Microbial amylases have many industrial applications, as they are of higher stability, with great genetic diversity, high enzymatic activity in a wide range of extreme conditions, simple and cost-effective production, and easy manipulation to obtain enzymes with the desired characteristics [53]. MNPs are efficient enzyme carriers because of their biocompatibility, stability, high surface-area-to-volume ratio, and superparamagnetic properties [30]. We isolated and identified an alpha-amylase producer from soil, optimized its production using P–BD, CCD, and gamma irradiation, and prepared alpha-amylase-CLBFNP beads.

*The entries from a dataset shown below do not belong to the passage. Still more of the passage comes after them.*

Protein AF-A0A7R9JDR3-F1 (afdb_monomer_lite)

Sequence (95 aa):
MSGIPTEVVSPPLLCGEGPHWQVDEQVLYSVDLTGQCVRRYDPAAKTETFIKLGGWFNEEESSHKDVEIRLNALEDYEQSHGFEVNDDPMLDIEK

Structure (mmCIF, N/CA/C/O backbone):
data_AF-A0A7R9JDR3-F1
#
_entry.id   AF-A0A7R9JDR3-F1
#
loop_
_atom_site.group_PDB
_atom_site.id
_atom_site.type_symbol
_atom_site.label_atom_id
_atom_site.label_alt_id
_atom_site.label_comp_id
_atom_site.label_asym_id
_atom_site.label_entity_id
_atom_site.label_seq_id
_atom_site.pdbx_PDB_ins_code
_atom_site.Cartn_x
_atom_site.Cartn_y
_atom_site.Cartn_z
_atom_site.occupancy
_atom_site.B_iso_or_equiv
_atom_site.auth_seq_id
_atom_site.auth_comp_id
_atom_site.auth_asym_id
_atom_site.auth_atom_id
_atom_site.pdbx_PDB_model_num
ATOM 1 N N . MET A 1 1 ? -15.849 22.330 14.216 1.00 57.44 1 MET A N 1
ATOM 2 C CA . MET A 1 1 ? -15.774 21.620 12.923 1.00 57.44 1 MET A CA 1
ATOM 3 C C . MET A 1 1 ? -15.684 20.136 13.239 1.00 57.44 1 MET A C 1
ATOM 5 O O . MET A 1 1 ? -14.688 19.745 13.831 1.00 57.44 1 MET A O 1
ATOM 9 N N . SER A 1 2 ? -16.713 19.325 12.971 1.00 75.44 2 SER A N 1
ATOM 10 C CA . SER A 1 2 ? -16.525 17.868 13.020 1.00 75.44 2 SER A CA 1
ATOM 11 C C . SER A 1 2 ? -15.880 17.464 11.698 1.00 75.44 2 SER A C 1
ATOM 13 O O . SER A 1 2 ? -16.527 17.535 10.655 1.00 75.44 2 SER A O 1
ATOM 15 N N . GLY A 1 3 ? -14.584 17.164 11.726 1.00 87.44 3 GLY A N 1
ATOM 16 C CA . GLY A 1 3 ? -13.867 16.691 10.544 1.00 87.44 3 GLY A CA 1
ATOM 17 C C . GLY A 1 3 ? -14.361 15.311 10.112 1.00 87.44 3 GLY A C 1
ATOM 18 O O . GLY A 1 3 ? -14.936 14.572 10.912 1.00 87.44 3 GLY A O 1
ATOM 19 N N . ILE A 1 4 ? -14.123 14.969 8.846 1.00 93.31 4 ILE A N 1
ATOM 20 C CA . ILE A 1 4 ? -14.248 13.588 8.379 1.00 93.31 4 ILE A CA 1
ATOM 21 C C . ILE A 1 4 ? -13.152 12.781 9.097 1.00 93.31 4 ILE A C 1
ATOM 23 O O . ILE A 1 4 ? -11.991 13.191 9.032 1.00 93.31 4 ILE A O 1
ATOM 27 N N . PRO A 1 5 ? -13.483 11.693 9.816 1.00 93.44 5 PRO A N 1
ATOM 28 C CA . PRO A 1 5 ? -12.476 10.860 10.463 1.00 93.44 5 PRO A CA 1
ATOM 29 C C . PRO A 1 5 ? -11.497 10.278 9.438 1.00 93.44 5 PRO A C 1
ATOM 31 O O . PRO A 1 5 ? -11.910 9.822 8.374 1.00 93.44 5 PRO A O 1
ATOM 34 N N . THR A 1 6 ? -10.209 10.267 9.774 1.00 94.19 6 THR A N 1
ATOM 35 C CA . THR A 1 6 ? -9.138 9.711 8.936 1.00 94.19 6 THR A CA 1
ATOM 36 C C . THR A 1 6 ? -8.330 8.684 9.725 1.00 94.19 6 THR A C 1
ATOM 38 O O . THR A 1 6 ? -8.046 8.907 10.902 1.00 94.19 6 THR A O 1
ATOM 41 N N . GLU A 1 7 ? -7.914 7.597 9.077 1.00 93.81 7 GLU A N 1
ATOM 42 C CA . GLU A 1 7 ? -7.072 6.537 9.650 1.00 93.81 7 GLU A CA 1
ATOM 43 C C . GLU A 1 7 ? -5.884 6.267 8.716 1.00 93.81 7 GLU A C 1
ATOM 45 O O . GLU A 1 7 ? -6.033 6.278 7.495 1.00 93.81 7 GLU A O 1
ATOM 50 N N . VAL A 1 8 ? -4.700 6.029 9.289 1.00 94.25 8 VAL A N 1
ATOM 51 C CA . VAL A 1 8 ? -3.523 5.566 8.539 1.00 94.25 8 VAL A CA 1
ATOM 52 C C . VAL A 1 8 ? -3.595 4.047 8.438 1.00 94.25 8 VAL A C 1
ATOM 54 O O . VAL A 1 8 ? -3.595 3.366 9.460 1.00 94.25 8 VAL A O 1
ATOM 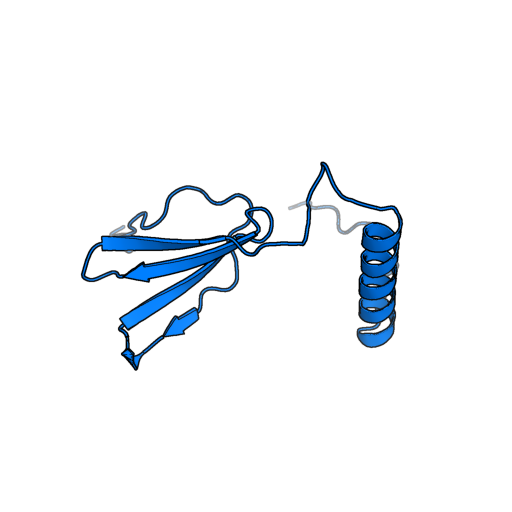57 N N . VAL A 1 9 ? -3.649 3.524 7.214 1.00 92.94 9 VAL A N 1
ATOM 58 C CA . VAL A 1 9 ? -3.881 2.090 6.950 1.00 92.94 9 VAL A CA 1
ATOM 59 C C . VAL A 1 9 ? -2.679 1.357 6.355 1.00 92.94 9 VAL A C 1
ATOM 61 O O . VAL A 1 9 ? -2.691 0.134 6.268 1.00 92.94 9 VAL A O 1
ATOM 64 N N . SER A 1 10 ? -1.627 2.086 5.982 1.00 90.62 10 SER A N 1
ATOM 65 C CA . SER A 1 10 ? -0.395 1.535 5.418 1.00 90.62 10 SER A CA 1
ATOM 66 C C . SER A 1 10 ? 0.830 2.239 6.010 1.00 90.62 10 SER A C 1
ATOM 68 O O . SER A 1 10 ? 0.739 3.401 6.422 1.00 90.62 10 SER A O 1
ATOM 70 N N . PRO A 1 11 ? 2.000 1.581 6.045 1.00 90.62 11 PRO A N 1
ATOM 71 C CA . PRO A 1 11 ? 3.254 2.268 6.307 1.00 90.62 11 PRO A CA 1
ATOM 72 C C . PRO A 1 11 ? 3.582 3.254 5.166 1.00 90.62 11 PRO A C 1
ATOM 74 O O . PRO A 1 11 ? 3.004 3.156 4.078 1.00 90.62 11 PRO A O 1
ATOM 77 N N . PRO A 1 12 ? 4.516 4.196 5.387 1.00 93.56 12 PRO A N 1
ATOM 78 C CA . PRO A 1 12 ? 4.994 5.088 4.337 1.00 93.56 12 PRO A CA 1
ATOM 79 C C . PRO A 1 12 ? 5.545 4.311 3.135 1.00 93.56 12 PRO A C 1
ATOM 81 O O . PRO A 1 12 ? 6.316 3.364 3.301 1.00 93.56 12 PRO A O 1
ATOM 84 N N . LEU A 1 13 ? 5.143 4.730 1.937 1.00 93.12 13 LEU A N 1
ATOM 85 C CA . LEU A 1 13 ? 5.597 4.189 0.655 1.00 93.12 13 LEU A CA 1
ATOM 86 C C . LEU A 1 13 ? 6.607 5.146 0.029 1.00 93.12 13 LEU A C 1
ATOM 88 O O . LEU A 1 13 ? 6.542 6.348 0.289 1.00 93.12 13 LEU A O 1
ATOM 92 N N . LEU A 1 14 ? 7.516 4.635 -0.805 1.00 92.12 14 LEU A N 1
ATOM 93 C CA . LEU A 1 14 ? 8.438 5.512 -1.534 1.00 92.12 14 LEU A CA 1
ATOM 94 C C . LEU A 1 14 ? 7.690 6.308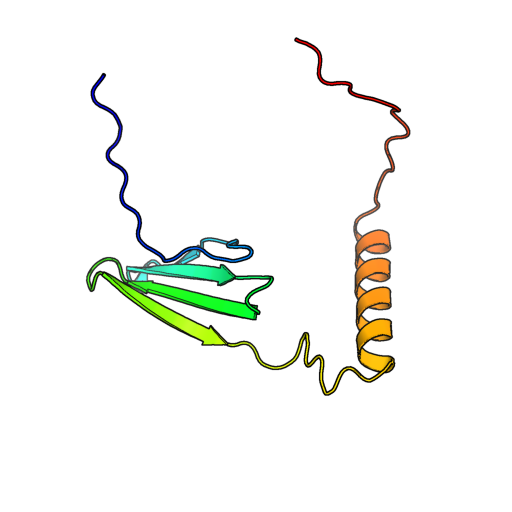 -2.608 1.00 92.12 14 LEU A C 1
ATOM 96 O O . LEU A 1 14 ? 7.887 7.514 -2.730 1.00 92.12 14 LEU A O 1
ATOM 100 N N . CYS A 1 15 ? 6.821 5.638 -3.366 1.00 94.75 15 CYS A N 1
ATOM 101 C CA . CYS A 1 15 ? 5.919 6.269 -4.325 1.00 94.75 15 CYS A CA 1
ATOM 102 C C . CYS A 1 15 ? 4.652 5.413 -4.471 1.00 94.75 15 CYS A C 1
ATOM 104 O O . CYS A 1 15 ? 4.586 4.515 -5.311 1.00 94.75 15 CYS A O 1
ATOM 106 N N . GLY A 1 16 ? 3.683 5.646 -3.582 1.00 94.88 16 GLY A N 1
ATOM 107 C CA . GLY A 1 16 ? 2.413 4.921 -3.546 1.00 94.88 16 GLY A CA 1
ATOM 108 C C . GLY A 1 16 ? 1.415 5.452 -4.567 1.00 94.88 16 GLY A C 1
ATOM 109 O O . GLY A 1 16 ? 1.072 6.626 -4.504 1.00 94.88 16 GLY A O 1
ATOM 110 N N . GLU A 1 17 ? 0.922 4.594 -5.458 1.00 96.25 17 GLU A N 1
ATOM 111 C CA . GLU A 1 17 ? 0.045 4.989 -6.566 1.00 96.25 17 GLU A CA 1
ATOM 112 C C . GLU A 1 17 ? -1.002 3.913 -6.904 1.00 96.25 17 GLU A C 1
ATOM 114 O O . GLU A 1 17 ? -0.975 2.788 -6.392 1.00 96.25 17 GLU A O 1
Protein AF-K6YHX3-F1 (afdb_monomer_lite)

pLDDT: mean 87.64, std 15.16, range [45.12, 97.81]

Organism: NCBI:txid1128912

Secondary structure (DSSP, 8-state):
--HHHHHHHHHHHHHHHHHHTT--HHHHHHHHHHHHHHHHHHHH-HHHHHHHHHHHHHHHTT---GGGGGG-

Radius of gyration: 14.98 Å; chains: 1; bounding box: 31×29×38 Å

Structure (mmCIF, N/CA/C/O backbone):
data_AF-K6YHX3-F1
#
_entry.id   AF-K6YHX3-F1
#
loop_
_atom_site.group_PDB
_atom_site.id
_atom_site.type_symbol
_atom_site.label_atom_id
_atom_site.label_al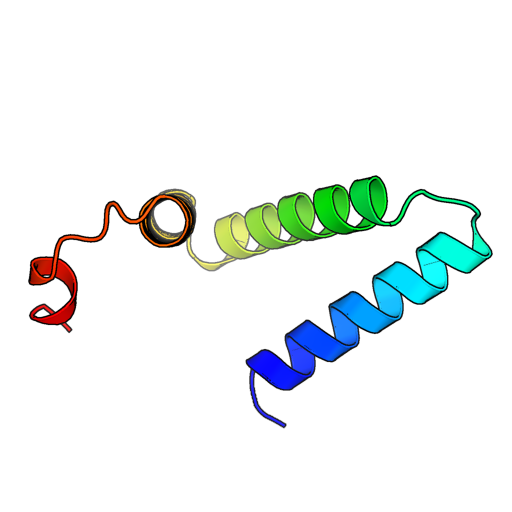t_id
_atom_site.label_comp_id
_atom_site.label_asym_id
_atom_site.label_entity_id
_atom_site.label_seq_id
_atom_site.pdbx_PDB_ins_code
_atom_site.Cartn_x
_atom_site.Cartn_y
_atom_site.Cartn_z
_atom_site.occupancy
_atom_site.B_iso_or_equiv
_atom_site.auth_seq_id
_atom_site.auth_comp_id
_atom_site.auth_asym_id
_atom_site.auth_atom_id
_atom_site.pdbx_PDB_model_num
ATOM 1 N N . MET A 1 1 ? -1.761 20.139 -7.127 1.00 69.62 1 MET A N 1
ATOM 2 C CA . MET A 1 1 ? -1.137 18.820 -6.873 1.00 69.62 1 MET A CA 1
ATOM 3 C C . MET A 1 1 ? -2.038 17.730 -7.430 1.00 69.62 1 MET A C 1
ATOM 5 O O . MET A 1 1 ? -3.242 17.806 -7.230 1.00 69.62 1 MET A O 1
ATOM 9 N N . SER A 1 2 ? -1.490 16.755 -8.153 1.00 92.94 2 SER A N 1
ATOM 10 C CA . SER A 1 2 ? -2.228 15.570 -8.608 1.00 92.94 2 SER A CA 1
ATOM 11 C C . SER A 1 2 ? -2.325 14.519 -7.493 1.00 92.94 2 SER A C 1
ATOM 13 O O . SER A 1 2 ? -1.508 14.512 -6.567 1.00 92.94 2 SER A O 1
ATOM 15 N N . LYS A 1 3 ? -3.270 13.575 -7.610 1.00 90.50 3 LYS A N 1
ATOM 16 C CA . LYS A 1 3 ? -3.369 12.423 -6.692 1.00 90.50 3 LYS A CA 1
ATOM 17 C C . LYS A 1 3 ? -2.041 11.663 -6.545 1.00 90.50 3 LYS A C 1
ATOM 19 O O . LYS A 1 3 ? -1.691 11.231 -5.455 1.00 90.50 3 LYS A O 1
ATOM 24 N N . TYR A 1 4 ? -1.261 11.579 -7.624 1.00 90.88 4 TYR A N 1
ATOM 25 C CA . TYR A 1 4 ? 0.043 10.918 -7.622 1.00 90.88 4 TYR A CA 1
ATOM 26 C C . TYR A 1 4 ? 1.126 11.743 -6.925 1.00 90.88 4 TYR A C 1
ATOM 28 O O . TYR A 1 4 ? 1.981 11.164 -6.269 1.00 90.88 4 TYR A O 1
ATOM 36 N N . SER A 1 5 ? 1.105 13.078 -7.027 1.00 93.69 5 SER A N 1
ATOM 37 C CA . SER A 1 5 ? 2.057 13.905 -6.268 1.00 93.69 5 SER A CA 1
ATOM 38 C C . SER A 1 5 ? 1.817 13.835 -4.760 1.00 93.69 5 SER A C 1
ATOM 40 O O . SER A 1 5 ? 2.783 13.827 -4.011 1.00 93.69 5 SER A O 1
ATOM 42 N N . ILE A 1 6 ? 0.556 13.711 -4.325 1.00 93.69 6 ILE A N 1
ATOM 43 C CA . ILE A 1 6 ? 0.221 13.523 -2.906 1.00 93.69 6 ILE A CA 1
ATOM 44 C C . ILE A 1 6 ? 0.772 12.179 -2.421 1.00 93.69 6 ILE A C 1
ATOM 46 O O . ILE A 1 6 ? 1.503 12.138 -1.441 1.00 93.69 6 ILE A O 1
ATOM 50 N N . ALA A 1 7 ? 0.507 11.096 -3.160 1.00 93.50 7 ALA A N 1
ATOM 51 C CA . ALA A 1 7 ? 1.025 9.772 -2.818 1.00 93.50 7 ALA A CA 1
ATOM 52 C C . ALA A 1 7 ? 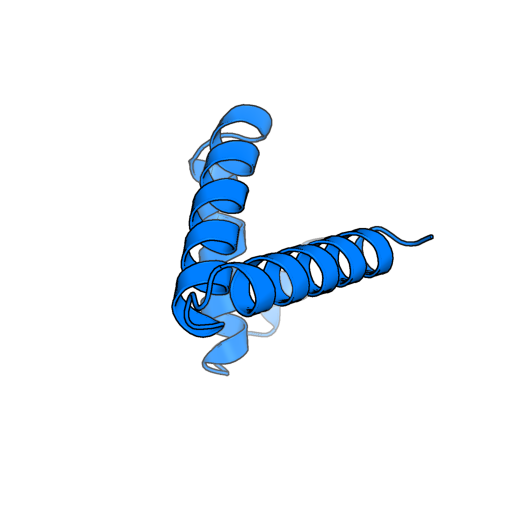2.564 9.731 -2.762 1.00 93.50 7 ALA A C 1
ATOM 54 O O . ALA A 1 7 ? 3.126 9.134 -1.850 1.00 93.50 7 ALA A O 1
ATOM 55 N N . LYS A 1 8 ? 3.251 10.399 -3.701 1.00 94.44 8 LYS A N 1
ATOM 56 C CA . LYS A 1 8 ? 4.719 10.509 -3.689 1.00 94.44 8 LYS A CA 1
ATOM 57 C C . LYS A 1 8 ? 5.240 11.227 -2.448 1.00 94.44 8 LYS A C 1
ATOM 59 O O . LYS A 1 8 ? 6.237 10.783 -1.893 1.00 94.44 8 LYS A O 1
ATOM 64 N N . GLN A 1 9 ? 4.573 12.300 -2.023 1.00 96.25 9 GLN A N 1
ATOM 65 C CA . GLN A 1 9 ? 4.958 13.005 -0.804 1.00 96.25 9 GLN A CA 1
ATOM 66 C C . GLN A 1 9 ? 4.772 12.109 0.424 1.00 96.25 9 GLN A C 1
ATOM 68 O O . GLN A 1 9 ? 5.705 11.971 1.199 1.00 96.25 9 GLN A O 1
ATOM 73 N N . CYS A 1 10 ? 3.641 11.406 0.542 1.00 95.81 10 CYS A N 1
ATOM 74 C CA . CYS A 1 10 ? 3.418 10.479 1.655 1.00 95.81 10 CYS A CA 1
ATOM 75 C C . CYS A 1 10 ? 4.475 9.365 1.727 1.00 95.81 10 CYS A C 1
ATOM 77 O O . CYS A 1 10 ? 4.875 8.978 2.818 1.00 95.81 10 CYS A O 1
ATOM 79 N N . ILE A 1 11 ? 4.935 8.856 0.578 1.00 96.88 11 ILE A N 1
ATOM 80 C CA . ILE A 1 11 ? 6.034 7.881 0.531 1.00 96.88 11 ILE A CA 1
ATOM 81 C C . ILE A 1 11 ? 7.339 8.518 1.020 1.00 96.88 11 ILE A C 1
ATOM 83 O O . ILE A 1 11 ? 8.036 7.916 1.827 1.00 96.88 11 ILE A O 1
ATOM 87 N N . ALA A 1 12 ? 7.664 9.729 0.557 1.00 97.38 12 ALA A N 1
ATOM 88 C CA . ALA A 1 12 ? 8.870 10.431 0.991 1.00 97.38 12 ALA A CA 1
ATOM 89 C C . ALA A 1 12 ? 8.867 10.687 2.506 1.00 97.38 12 ALA A C 1
ATOM 91 O O . ALA A 1 12 ? 9.874 10.445 3.165 1.00 97.38 12 ALA A O 1
ATOM 92 N N . ASP A 1 13 ? 7.725 11.102 3.055 1.00 97.19 13 ASP A N 1
ATOM 93 C CA . ASP A 1 13 ? 7.556 11.343 4.488 1.00 97.19 13 ASP A CA 1
ATOM 94 C C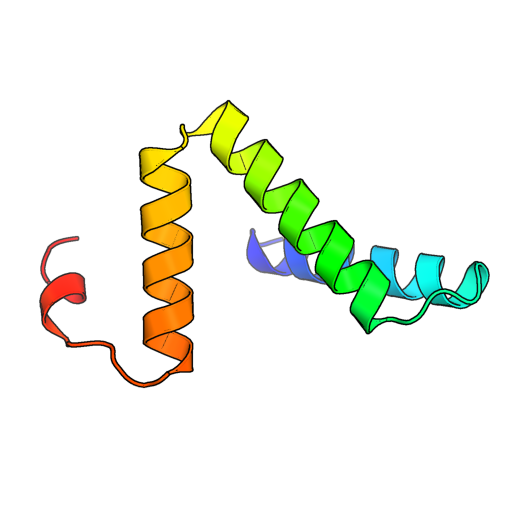 . ASP A 1 13 ? 7.708 10.038 5.293 1.00 97.19 13 ASP A C 1
ATOM 96 O O . ASP A 1 13 ? 8.377 10.021 6.324 1.00 97.19 13 ASP A O 1
ATOM 100 N N . ALA A 1 14 ? 7.146 8.925 4.802 1.00 96.38 14 ALA A N 1
ATOM 101 C CA . ALA A 1 14 ? 7.273 7.615 5.443 1.00 96.38 14 ALA A CA 1
ATOM 102 C C . ALA A 1 14 ? 8.725 7.108 5.466 1.00 96.38 14 ALA A C 1
ATOM 104 O O . ALA A 1 14 ? 9.167 6.576 6.480 1.00 96.38 14 ALA A O 1
ATOM 105 N N . LEU A 1 15 ? 9.473 7.299 4.375 1.00 97.69 15 LEU A N 1
ATOM 106 C CA . LEU A 1 15 ? 10.888 6.923 4.300 1.00 97.69 15 LEU A CA 1
ATOM 107 C C . LEU A 1 15 ? 11.768 7.810 5.191 1.00 97.69 15 LEU A C 1
ATOM 109 O O . LEU A 1 15 ? 12.690 7.315 5.832 1.00 97.69 15 LEU A O 1
ATOM 113 N N . ALA A 1 16 ? 11.464 9.108 5.282 1.00 97.81 16 ALA A N 1
ATOM 114 C CA . ALA A 1 16 ? 12.173 10.007 6.189 1.00 97.81 16 ALA A CA 1
ATOM 115 C C . ALA A 1 16 ? 11.982 9.578 7.654 1.00 97.81 16 ALA A C 1
ATOM 117 O O . ALA A 1 16 ? 12.964 9.414 8.376 1.00 97.81 16 ALA A O 1
ATOM 118 N N . ALA A 1 17 ? 10.738 9.302 8.061 1.00 96.88 17 ALA A N 1
ATOM 119 C CA . ALA A 1 17 ? 10.430 8.807 9.402 1.00 96.88 17 ALA A CA 1
ATOM 120 C C . ALA A 1 17 ? 11.075 7.437 9.683 1.00 96.88 17 ALA A C 1
ATOM 122 O O . ALA A 1 17 ? 11.592 7.206 10.774 1.00 96.88 17 ALA A O 1
ATOM 123 N N . ALA A 1 18 ? 11.100 6.536 8.695 1.00 97.06 18 ALA A N 1
ATOM 124 C CA . ALA A 1 18 ? 11.775 5.247 8.823 1.00 97.06 18 ALA A CA 1
ATOM 125 C C . ALA A 1 18 ? 13.280 5.415 9.073 1.00 97.06 18 ALA A C 1
ATOM 127 O O . ALA A 1 18 ? 13.829 4.775 9.969 1.00 97.06 18 ALA A O 1
ATOM 128 N N . SER A 1 19 ? 13.931 6.330 8.347 1.00 96.56 19 SER A N 1
ATOM 129 C CA . SER A 1 19 ? 15.347 6.639 8.548 1.00 96.56 19 SER A CA 1
ATOM 130 C C . SER A 1 19 ? 15.636 7.226 9.933 1.00 96.56 19 SER A C 1
ATOM 132 O O . SER A 1 19 ? 16.691 6.931 10.490 1.00 96.56 19 SER A O 1
ATOM 134 N N . GLU A 1 20 ? 14.744 8.054 10.483 1.00 97.50 20 GLU A N 1
ATOM 135 C CA . GLU A 1 20 ? 14.891 8.621 11.834 1.00 97.50 20 GLU A CA 1
ATOM 136 C C . GLU A 1 20 ? 14.798 7.536 12.920 1.00 97.50 20 GLU A C 1
ATOM 138 O O . GLU A 1 20 ? 15.570 7.541 13.879 1.00 97.50 20 GLU A O 1
ATOM 143 N N . GLU A 1 21 ? 13.913 6.558 12.725 1.00 96.25 21 GLU A N 1
ATOM 144 C CA . GLU A 1 21 ? 13.653 5.457 13.662 1.00 96.25 21 GLU A CA 1
ATOM 145 C C . GLU A 1 21 ? 14.527 4.208 13.408 1.00 96.25 21 GLU A C 1
ATOM 147 O O . GLU A 1 21 ? 14.378 3.191 14.084 1.00 96.25 21 GLU A O 1
ATOM 152 N N . ASN A 1 22 ? 15.471 4.264 12.457 1.00 96.06 22 ASN A N 1
ATOM 153 C CA . ASN A 1 22 ? 16.295 3.126 12.007 1.00 96.06 22 ASN A CA 1
ATOM 154 C C . ASN A 1 22 ? 15.475 1.903 11.542 1.00 96.06 22 ASN A C 1
ATOM 156 O O . ASN A 1 22 ? 15.881 0.752 11.726 1.00 96.06 22 ASN A O 1
ATOM 160 N N . ILE A 1 23 ? 14.320 2.149 10.931 1.00 97.06 23 ILE A N 1
ATOM 161 C CA . ILE A 1 23 ? 13.475 1.136 10.295 1.00 97.06 23 ILE A CA 1
ATOM 162 C C . ILE A 1 23 ? 13.932 0.963 8.843 1.00 97.06 23 ILE A C 1
ATOM 164 O O . ILE A 1 23 ? 14.294 1.929 8.176 1.00 97.06 23 ILE A O 1
ATOM 168 N N . ASN A 1 24 ? 13.915 -0.271 8.335 1.00 97.19 24 ASN A N 1
ATOM 169 C CA . ASN A 1 24 ? 14.233 -0.533 6.934 1.00 97.19 24 ASN A CA 1
ATOM 170 C C . ASN A 1 24 ? 13.166 0.088 6.019 1.00 97.19 24 ASN A C 1
ATOM 172 O O . ASN A 1 24 ? 11.971 -0.136 6.217 1.00 97.19 24 ASN A O 1
ATOM 176 N N . ASP A 1 25 ? 13.598 0.797 4.977 1.00 96.31 25 ASP A N 1
ATOM 177 C CA . ASP A 1 25 ? 12.727 1.361 3.940 1.00 96.31 25 ASP A CA 1
ATOM 178 C C . ASP A 1 25 ? 11.712 0.341 3.402 1.00 96.31 25 ASP A C 1
ATOM 180 O O . ASP A 1 25 ? 10.550 0.675 3.180 1.00 96.31 25 ASP A O 1
ATOM 184 N N . SER A 1 26 ? 12.129 -0.917 3.225 1.00 95.88 26 SER A N 1
ATOM 185 C CA . SER A 1 26 ? 11.255 -1.990 2.737 1.00 95.88 26 SER A CA 1
ATOM 186 C C . SER A 1 26 ? 10.120 -2.283 3.721 1.00 95.88 26 SER A C 1
ATOM 188 O O . SER A 1 26 ? 8.964 -2.327 3.307 1.00 95.88 26 SER A O 1
ATOM 190 N N . ASP A 1 27 ? 10.420 -2.380 5.019 1.00 96.44 27 ASP A N 1
ATOM 191 C CA . ASP A 1 27 ? 9.420 -2.635 6.064 1.00 96.44 27 ASP A CA 1
ATOM 192 C C . ASP A 1 27 ? 8.423 -1.468 6.167 1.00 96.44 27 ASP A C 1
ATOM 194 O O . ASP A 1 27 ? 7.211 -1.666 6.295 1.00 96.44 27 ASP A O 1
ATOM 198 N N . ALA A 1 28 ? 8.919 -0.231 6.054 1.00 97.00 28 ALA A N 1
ATOM 199 C CA . ALA A 1 28 ? 8.088 0.969 6.062 1.00 97.00 28 ALA A CA 1
ATOM 200 C C . ALA A 1 28 ? 7.149 1.029 4.844 1.00 97.00 28 ALA A C 1
ATOM 202 O O . ALA A 1 28 ? 5.964 1.351 4.978 1.00 97.00 28 ALA A O 1
ATOM 203 N N . LEU A 1 29 ? 7.649 0.683 3.654 1.00 96.75 29 LEU A N 1
ATOM 204 C CA . LEU A 1 29 ? 6.849 0.626 2.429 1.00 96.75 29 LEU A CA 1
ATOM 205 C C . LEU A 1 29 ? 5.815 -0.506 2.469 1.00 96.75 29 LEU A C 1
ATOM 207 O O . LEU A 1 29 ? 4.675 -0.299 2.048 1.00 96.75 29 LEU A O 1
ATOM 211 N N . GLU A 1 30 ? 6.167 -1.675 3.005 1.00 96.19 30 GLU A N 1
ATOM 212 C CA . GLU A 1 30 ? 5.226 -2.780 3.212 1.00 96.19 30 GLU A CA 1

Screening for alpha-amylase production was carried out by sub-culturing on starch agar. This is a rapid screening method for the detection of alpha-amylase production [4,39]. We collected soil samples from agricultural fields of different crops. As reported in the literature, the level of amylase production by a given microorganism depends on the microbe’s origin, where isolates from starch- or amylose-rich environments naturally produce higher amounts of amylase enzymes [54,55]. This is consistent with our findings, as MS009 (the potent producer) was isolated from the agricultural soil of a guava field. Guava seeds are rich in carbohydrates, lipids, and proteins; the soil in a guava field contains 23.6 g of carbohydrates per cup [56]. In accordance with previous studies, we used the DNS assay to further confirm alpha-amylase production [57].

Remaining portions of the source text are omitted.